## ASSIGNMENT
Copy the records below exactly, starting at the line that contains "ATOM 62 O O" and ending at the line that contains "ATOM 107 N N"; leave out any pictures.

## THE DATA
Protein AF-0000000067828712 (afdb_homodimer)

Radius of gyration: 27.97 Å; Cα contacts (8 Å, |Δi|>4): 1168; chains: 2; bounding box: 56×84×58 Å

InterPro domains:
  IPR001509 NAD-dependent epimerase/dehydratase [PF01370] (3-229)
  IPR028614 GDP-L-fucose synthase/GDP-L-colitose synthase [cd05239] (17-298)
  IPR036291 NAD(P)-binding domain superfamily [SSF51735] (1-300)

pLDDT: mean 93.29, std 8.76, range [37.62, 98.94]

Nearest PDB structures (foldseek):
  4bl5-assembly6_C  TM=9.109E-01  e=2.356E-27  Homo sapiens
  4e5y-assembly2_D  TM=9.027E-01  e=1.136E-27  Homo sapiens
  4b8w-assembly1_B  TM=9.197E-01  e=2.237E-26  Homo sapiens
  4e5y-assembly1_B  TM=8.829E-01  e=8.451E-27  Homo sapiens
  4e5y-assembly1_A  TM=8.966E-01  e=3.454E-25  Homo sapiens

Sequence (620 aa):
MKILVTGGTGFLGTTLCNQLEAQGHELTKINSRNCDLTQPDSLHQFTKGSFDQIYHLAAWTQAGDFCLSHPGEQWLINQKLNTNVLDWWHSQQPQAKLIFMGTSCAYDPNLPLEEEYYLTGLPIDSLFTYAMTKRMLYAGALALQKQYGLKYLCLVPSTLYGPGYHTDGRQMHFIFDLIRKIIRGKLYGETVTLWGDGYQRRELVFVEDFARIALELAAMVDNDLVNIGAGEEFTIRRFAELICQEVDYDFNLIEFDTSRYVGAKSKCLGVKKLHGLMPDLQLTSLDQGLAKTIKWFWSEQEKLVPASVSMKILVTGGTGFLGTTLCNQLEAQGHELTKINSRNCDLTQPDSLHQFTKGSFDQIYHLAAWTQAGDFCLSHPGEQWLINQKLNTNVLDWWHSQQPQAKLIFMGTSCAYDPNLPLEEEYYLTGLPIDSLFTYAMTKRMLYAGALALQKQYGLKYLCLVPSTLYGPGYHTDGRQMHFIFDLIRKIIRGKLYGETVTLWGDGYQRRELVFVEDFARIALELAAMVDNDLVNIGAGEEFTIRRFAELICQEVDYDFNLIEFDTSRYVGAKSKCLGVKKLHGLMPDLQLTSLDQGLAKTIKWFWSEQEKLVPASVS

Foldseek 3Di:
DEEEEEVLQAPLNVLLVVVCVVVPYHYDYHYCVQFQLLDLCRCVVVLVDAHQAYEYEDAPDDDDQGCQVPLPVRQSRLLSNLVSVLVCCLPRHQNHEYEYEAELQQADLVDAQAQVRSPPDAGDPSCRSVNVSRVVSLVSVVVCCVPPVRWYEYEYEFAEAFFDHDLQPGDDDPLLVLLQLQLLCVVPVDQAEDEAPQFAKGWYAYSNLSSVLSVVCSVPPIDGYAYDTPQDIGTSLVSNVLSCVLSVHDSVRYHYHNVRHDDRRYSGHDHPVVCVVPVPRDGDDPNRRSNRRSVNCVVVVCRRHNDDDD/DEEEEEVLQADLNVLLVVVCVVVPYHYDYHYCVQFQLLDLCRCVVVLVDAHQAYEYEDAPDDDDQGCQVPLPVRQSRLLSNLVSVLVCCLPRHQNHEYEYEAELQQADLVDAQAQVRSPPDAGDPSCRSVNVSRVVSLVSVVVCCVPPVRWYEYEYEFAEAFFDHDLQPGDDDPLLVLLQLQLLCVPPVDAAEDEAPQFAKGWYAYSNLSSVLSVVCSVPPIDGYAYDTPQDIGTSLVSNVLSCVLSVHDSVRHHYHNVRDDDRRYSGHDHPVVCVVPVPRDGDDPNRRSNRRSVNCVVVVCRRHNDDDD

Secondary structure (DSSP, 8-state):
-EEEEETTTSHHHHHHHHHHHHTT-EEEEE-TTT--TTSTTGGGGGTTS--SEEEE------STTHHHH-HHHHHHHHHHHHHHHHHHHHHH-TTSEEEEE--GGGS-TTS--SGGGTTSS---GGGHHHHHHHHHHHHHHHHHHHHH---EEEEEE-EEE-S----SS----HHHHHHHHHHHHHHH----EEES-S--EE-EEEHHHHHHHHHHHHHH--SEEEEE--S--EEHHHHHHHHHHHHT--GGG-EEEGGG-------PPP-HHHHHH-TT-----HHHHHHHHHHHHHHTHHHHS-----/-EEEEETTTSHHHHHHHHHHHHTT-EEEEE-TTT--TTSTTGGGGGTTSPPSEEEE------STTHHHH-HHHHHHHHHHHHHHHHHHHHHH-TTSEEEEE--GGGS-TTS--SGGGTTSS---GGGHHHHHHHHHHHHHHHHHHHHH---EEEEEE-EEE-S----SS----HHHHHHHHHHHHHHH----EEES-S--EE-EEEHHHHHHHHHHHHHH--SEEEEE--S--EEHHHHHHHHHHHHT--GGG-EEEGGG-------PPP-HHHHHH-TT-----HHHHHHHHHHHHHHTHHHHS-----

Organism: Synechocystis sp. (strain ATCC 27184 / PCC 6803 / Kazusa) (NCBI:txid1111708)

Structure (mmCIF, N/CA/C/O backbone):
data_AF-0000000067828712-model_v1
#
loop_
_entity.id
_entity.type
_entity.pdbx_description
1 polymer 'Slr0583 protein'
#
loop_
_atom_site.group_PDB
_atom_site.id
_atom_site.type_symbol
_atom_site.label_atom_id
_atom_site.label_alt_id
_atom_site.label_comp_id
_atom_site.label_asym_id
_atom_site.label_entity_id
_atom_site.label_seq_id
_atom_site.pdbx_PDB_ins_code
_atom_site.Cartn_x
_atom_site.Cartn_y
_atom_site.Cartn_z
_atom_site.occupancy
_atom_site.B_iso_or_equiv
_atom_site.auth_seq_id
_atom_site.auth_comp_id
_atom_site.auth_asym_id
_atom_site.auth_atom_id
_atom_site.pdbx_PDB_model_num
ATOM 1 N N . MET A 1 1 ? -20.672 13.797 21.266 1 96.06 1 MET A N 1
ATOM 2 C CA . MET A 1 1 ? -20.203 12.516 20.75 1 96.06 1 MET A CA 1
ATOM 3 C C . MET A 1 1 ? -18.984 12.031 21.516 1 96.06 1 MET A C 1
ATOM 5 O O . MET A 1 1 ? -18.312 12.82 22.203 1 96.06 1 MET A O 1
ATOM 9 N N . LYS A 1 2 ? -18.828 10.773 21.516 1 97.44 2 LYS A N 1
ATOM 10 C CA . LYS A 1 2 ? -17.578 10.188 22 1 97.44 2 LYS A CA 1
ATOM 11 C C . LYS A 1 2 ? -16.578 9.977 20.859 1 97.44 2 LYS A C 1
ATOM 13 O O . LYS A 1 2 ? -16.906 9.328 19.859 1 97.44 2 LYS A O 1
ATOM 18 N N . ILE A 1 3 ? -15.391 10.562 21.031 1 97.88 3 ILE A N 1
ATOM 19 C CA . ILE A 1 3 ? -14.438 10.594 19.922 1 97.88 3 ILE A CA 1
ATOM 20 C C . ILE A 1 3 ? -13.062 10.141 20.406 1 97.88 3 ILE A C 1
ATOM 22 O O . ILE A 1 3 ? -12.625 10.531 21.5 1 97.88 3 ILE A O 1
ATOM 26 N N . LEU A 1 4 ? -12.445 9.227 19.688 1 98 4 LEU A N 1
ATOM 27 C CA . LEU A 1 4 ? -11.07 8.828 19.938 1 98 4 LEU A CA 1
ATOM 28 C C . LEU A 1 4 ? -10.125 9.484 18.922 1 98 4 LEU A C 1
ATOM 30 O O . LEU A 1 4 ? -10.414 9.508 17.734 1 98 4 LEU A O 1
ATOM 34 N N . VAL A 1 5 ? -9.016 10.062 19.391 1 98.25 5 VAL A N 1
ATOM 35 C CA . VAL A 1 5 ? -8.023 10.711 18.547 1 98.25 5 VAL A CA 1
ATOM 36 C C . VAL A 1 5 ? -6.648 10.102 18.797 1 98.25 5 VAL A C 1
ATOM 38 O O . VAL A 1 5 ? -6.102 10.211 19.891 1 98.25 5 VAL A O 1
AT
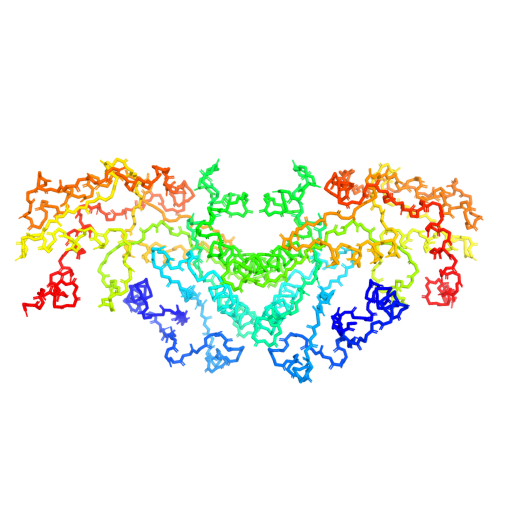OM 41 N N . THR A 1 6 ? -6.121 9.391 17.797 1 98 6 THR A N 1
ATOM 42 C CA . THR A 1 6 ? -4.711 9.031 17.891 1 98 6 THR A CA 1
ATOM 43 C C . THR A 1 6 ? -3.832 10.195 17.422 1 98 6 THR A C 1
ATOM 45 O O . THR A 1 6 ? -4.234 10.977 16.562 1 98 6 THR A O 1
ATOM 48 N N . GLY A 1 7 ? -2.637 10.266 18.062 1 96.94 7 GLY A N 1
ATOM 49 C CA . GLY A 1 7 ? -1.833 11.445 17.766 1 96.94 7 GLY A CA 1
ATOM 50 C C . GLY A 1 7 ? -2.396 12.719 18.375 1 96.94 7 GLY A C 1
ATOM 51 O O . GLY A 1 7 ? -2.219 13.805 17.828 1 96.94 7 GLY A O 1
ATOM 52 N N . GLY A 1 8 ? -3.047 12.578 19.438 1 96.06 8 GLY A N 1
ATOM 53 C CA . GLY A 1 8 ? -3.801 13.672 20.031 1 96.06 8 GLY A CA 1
==
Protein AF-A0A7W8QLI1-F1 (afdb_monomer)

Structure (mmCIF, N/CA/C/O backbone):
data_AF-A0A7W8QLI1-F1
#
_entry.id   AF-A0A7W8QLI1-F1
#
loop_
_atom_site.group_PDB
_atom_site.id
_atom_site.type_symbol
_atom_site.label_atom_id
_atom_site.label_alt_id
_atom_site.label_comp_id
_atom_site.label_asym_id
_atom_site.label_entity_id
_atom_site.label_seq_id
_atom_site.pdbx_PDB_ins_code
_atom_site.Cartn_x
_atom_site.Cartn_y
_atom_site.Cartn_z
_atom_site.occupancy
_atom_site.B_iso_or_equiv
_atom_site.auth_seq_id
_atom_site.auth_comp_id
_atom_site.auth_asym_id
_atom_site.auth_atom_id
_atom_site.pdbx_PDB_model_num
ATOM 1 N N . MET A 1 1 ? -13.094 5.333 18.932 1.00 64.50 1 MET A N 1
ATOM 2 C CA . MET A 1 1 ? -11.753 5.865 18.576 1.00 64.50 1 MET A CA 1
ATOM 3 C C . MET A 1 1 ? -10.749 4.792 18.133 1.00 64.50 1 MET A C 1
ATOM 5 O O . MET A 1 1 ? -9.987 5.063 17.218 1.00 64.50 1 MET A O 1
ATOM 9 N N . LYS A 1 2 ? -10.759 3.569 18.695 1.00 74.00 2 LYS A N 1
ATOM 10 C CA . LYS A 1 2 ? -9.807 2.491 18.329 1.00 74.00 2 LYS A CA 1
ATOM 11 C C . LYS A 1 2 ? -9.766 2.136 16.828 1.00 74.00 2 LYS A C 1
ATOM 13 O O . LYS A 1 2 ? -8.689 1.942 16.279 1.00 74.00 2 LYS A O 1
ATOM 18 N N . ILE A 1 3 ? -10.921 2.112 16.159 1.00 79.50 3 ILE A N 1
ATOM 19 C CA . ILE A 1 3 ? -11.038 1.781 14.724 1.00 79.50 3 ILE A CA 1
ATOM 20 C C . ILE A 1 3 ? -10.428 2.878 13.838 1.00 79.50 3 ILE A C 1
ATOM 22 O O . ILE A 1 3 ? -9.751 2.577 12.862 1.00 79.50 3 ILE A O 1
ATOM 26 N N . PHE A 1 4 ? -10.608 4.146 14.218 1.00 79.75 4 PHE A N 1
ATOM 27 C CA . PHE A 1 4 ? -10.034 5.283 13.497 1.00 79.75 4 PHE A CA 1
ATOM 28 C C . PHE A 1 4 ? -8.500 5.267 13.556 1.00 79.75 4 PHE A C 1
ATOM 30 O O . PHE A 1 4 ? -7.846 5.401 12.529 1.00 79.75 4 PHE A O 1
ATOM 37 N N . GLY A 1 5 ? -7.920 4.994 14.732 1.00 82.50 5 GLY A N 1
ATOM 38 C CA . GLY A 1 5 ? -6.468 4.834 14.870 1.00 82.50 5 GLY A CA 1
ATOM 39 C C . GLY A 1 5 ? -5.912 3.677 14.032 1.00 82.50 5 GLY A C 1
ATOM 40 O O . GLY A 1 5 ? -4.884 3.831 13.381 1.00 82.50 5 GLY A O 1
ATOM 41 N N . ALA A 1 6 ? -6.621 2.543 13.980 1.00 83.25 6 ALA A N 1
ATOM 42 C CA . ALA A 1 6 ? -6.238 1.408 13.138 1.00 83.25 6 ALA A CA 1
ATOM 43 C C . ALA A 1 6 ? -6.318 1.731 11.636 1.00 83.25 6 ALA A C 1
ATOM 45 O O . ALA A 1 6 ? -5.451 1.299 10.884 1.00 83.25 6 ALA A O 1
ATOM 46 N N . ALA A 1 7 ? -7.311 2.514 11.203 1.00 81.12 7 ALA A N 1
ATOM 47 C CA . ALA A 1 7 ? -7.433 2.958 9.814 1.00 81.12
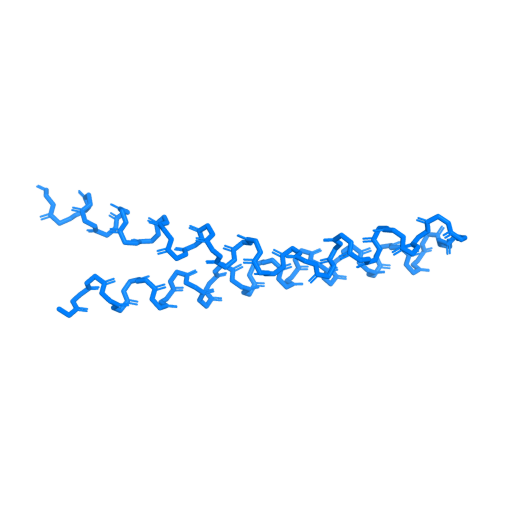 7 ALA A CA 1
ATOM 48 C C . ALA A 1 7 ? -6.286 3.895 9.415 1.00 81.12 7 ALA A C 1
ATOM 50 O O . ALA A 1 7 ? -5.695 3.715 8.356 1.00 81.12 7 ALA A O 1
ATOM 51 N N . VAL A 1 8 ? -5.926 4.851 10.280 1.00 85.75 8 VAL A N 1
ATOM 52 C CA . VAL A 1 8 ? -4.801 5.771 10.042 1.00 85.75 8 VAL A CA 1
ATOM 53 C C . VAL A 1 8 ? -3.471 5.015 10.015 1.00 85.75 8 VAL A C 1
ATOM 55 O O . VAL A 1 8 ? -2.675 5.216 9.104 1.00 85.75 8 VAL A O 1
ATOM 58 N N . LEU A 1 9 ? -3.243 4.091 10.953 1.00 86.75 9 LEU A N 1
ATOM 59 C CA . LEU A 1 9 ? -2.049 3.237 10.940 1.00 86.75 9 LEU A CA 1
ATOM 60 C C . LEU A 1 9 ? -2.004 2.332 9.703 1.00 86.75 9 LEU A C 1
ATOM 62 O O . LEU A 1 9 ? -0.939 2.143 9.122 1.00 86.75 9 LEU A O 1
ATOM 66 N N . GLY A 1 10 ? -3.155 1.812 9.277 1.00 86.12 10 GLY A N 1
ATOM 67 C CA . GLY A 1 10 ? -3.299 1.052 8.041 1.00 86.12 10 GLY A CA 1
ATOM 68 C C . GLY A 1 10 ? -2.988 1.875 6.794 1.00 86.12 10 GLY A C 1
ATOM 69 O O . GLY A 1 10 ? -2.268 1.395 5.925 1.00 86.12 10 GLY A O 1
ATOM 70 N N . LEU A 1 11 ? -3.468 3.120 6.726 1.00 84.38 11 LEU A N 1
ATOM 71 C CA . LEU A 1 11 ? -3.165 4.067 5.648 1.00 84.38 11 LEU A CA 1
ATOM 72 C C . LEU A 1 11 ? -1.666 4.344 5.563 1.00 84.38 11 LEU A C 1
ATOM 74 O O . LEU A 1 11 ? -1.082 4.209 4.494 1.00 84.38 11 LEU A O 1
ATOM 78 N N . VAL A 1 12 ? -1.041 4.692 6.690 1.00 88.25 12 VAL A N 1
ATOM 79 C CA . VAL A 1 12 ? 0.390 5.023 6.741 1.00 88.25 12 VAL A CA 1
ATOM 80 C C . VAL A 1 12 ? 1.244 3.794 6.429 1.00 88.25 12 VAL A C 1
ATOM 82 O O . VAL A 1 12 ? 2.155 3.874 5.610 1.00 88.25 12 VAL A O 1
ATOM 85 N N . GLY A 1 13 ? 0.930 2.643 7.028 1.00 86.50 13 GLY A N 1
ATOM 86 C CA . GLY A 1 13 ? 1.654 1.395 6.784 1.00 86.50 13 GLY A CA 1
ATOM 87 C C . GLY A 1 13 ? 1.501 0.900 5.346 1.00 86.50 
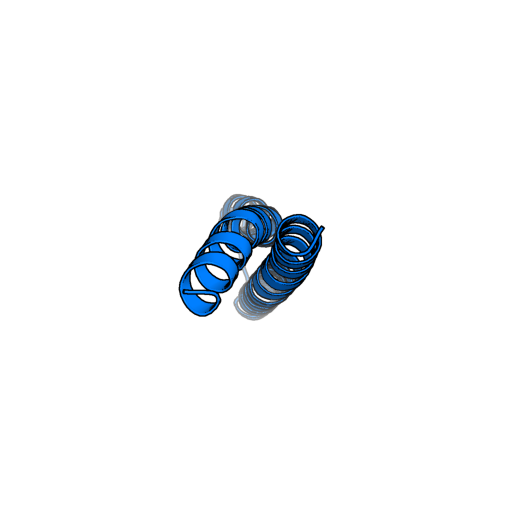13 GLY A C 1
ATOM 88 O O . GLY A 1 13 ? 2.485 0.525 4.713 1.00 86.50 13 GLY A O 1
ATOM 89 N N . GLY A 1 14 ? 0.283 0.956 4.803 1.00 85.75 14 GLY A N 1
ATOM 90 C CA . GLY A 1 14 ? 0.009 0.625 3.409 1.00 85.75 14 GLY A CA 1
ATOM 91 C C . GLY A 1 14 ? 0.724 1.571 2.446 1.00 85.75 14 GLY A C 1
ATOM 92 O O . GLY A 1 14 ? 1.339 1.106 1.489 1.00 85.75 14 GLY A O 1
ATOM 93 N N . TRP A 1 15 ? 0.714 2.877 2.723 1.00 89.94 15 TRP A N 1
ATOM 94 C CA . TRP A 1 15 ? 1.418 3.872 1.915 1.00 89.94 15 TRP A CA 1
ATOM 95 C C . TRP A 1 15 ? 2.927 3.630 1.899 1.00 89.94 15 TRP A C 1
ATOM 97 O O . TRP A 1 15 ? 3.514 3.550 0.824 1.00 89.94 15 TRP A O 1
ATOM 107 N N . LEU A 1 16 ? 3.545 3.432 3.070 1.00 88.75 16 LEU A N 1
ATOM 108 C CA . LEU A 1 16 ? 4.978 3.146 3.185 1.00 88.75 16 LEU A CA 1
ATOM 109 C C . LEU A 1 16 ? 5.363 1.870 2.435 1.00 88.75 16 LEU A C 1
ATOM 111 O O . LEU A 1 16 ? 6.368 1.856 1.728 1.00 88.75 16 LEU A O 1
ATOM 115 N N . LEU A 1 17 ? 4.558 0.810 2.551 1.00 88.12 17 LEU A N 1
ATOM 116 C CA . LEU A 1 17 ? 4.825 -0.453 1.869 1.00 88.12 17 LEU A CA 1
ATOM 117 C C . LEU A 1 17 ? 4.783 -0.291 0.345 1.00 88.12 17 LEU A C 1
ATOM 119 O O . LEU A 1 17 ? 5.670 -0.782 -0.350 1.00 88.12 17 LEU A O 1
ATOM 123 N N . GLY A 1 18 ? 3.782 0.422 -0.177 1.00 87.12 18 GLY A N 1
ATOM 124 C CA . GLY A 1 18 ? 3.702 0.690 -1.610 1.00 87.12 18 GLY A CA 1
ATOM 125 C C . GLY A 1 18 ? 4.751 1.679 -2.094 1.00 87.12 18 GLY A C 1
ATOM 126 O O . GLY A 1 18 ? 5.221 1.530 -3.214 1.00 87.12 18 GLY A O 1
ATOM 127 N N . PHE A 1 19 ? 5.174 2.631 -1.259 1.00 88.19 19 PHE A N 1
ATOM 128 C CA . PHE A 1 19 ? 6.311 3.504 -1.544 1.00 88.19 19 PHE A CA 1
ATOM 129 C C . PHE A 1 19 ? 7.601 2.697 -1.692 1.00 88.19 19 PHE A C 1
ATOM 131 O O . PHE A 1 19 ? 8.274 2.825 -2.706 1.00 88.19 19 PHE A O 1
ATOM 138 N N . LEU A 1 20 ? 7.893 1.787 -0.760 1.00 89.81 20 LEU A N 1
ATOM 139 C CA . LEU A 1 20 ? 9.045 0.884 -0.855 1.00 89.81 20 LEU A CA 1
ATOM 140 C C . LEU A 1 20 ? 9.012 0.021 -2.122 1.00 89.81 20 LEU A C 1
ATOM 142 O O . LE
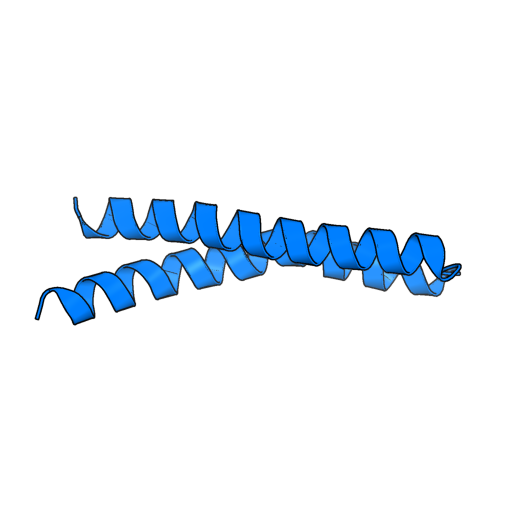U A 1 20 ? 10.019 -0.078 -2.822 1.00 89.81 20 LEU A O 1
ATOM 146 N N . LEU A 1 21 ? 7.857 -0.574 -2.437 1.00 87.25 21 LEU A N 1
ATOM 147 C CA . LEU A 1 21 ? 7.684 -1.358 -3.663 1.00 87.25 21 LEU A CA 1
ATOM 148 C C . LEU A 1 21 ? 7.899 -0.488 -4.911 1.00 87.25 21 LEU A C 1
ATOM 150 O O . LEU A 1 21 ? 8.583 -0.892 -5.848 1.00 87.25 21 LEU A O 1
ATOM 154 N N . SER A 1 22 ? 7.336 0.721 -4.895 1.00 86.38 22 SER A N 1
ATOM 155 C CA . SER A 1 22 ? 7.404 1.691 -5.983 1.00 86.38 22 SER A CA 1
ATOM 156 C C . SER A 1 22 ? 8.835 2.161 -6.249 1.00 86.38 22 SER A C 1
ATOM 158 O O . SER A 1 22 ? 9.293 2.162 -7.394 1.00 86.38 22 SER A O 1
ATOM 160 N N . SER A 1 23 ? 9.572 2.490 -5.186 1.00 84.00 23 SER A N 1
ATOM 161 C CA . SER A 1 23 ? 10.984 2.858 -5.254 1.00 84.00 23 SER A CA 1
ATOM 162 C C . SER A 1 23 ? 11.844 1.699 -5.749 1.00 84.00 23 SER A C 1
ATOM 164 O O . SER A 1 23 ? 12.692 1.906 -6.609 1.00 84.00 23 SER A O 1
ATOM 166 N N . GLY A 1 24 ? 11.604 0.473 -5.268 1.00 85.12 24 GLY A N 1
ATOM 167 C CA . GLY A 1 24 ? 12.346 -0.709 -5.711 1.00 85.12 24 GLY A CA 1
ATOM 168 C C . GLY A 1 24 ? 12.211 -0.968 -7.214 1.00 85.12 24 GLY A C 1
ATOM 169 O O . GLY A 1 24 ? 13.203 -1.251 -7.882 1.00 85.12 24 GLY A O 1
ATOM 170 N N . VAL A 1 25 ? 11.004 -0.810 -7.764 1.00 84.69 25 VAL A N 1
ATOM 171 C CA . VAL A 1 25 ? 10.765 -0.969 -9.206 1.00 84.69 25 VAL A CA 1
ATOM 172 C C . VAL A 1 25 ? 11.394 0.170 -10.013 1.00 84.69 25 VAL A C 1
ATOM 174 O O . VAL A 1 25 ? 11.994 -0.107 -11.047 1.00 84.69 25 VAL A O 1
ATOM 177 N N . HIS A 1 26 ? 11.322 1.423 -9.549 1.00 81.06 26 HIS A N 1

## ANSWER TO THE PROBLEM
ATOM 62 O O . LEU A 1 9 ? -0.939 2.143 9.122 1.00 86.75 9 LEU A O 1
ATOM 66 N N . GLY A 1 10 ? -3.155 1.812 9.277 1.00 86.12 10 GLY A N 1
ATOM 67 C CA . GLY A 1 10 ? -3.299 1.052 8.041 1.00 86.12 10 GLY A CA 1
ATOM 68 C C . GLY A 1 10 ? -2.988 1.875 6.794 1.00 86.12 10 GLY A C 1
ATOM 69 O O . GLY A 1 10 ? -2.268 1.395 5.925 1.00 86.12 10 GLY A O 1
ATOM 70 N N . LEU A 1 11 ? -3.468 3.120 6.726 1.00 84.38 11 LEU A N 1
ATOM 71 C CA . LEU A 1 11 ? -3.165 4.067 5.648 1.00 84.38 11 LEU A CA 1
ATOM 72 C C . LEU A 1 11 ? -1.666 4.344 5.563 1.00 84.38 11 LEU A C 1
ATOM 74 O O . LEU A 1 11 ? -1.082 4.209 4.494 1.00 84.38 11 LEU A O 1
ATOM 78 N N . VAL A 1 12 ? -1.041 4.692 6.690 1.00 88.25 12 VAL A N 1
ATOM 79 C CA . VAL A 1 12 ? 0.390 5.023 6.741 1.00 88.25 12 VAL A CA 1
ATOM 80 C C . VAL A 1 12 ? 1.244 3.794 6.429 1.00 88.25 12 VAL A C 1
ATOM 82 O O . VAL A 1 12 ? 2.155 3.874 5.610 1.00 88.25 12 VAL A O 1
ATOM 85 N N . GLY A 1 13 ? 0.930 2.643 7.028 1.00 86.50 13 GLY A N 1
ATOM 86 C CA . GLY A 1 13 ? 1.654 1.395 6.784 1.00 86.50 13 GLY A CA 1
ATOM 87 C C . GLY A 1 13 ? 1.501 0.900 5.346 1.00 86.50 
13 GLY A C 1
ATOM 88 O O . GLY A 1 13 ? 2.485 0.525 4.713 1.00 86.50 13 GLY A O 1
ATOM 89 N N . GLY A 1 14 ? 0.283 0.956 4.803 1.00 85.75 14 GLY A N 1
ATOM 90 C CA . GLY A 1 14 ? 0.009 0.625 3.409 1.00 85.75 14 GLY A CA 1
ATOM 91 C C . GLY A 1 14 ? 0.724 1.571 2.446 1.00 85.75 14 GLY A C 1
ATOM 92 O O . GLY A 1 14 ? 1.339 1.106 1.489 1.00 85.75 14 GLY A O 1
ATOM 93 N N . TRP A 1 15 ? 0.714 2.877 2.723 1.00 89.94 15 TRP A N 1
ATOM 94 C CA . TRP A 1 15 ? 1.418 3.872 1.915 1.00 89.94 15 TRP A CA 1
ATOM 95 C C . TRP A 1 15 ? 2.927 3.630 1.899 1.00 89.94 15 TRP A C 1
ATOM 97 O O . TRP A 1 15 ? 3.514 3.550 0.824 1.00 89.94 15 TRP A O 1
ATOM 107 N N . LEU A 1 16 ? 3.545 3.432 3.070 1.00 88.75 16 LEU A N 1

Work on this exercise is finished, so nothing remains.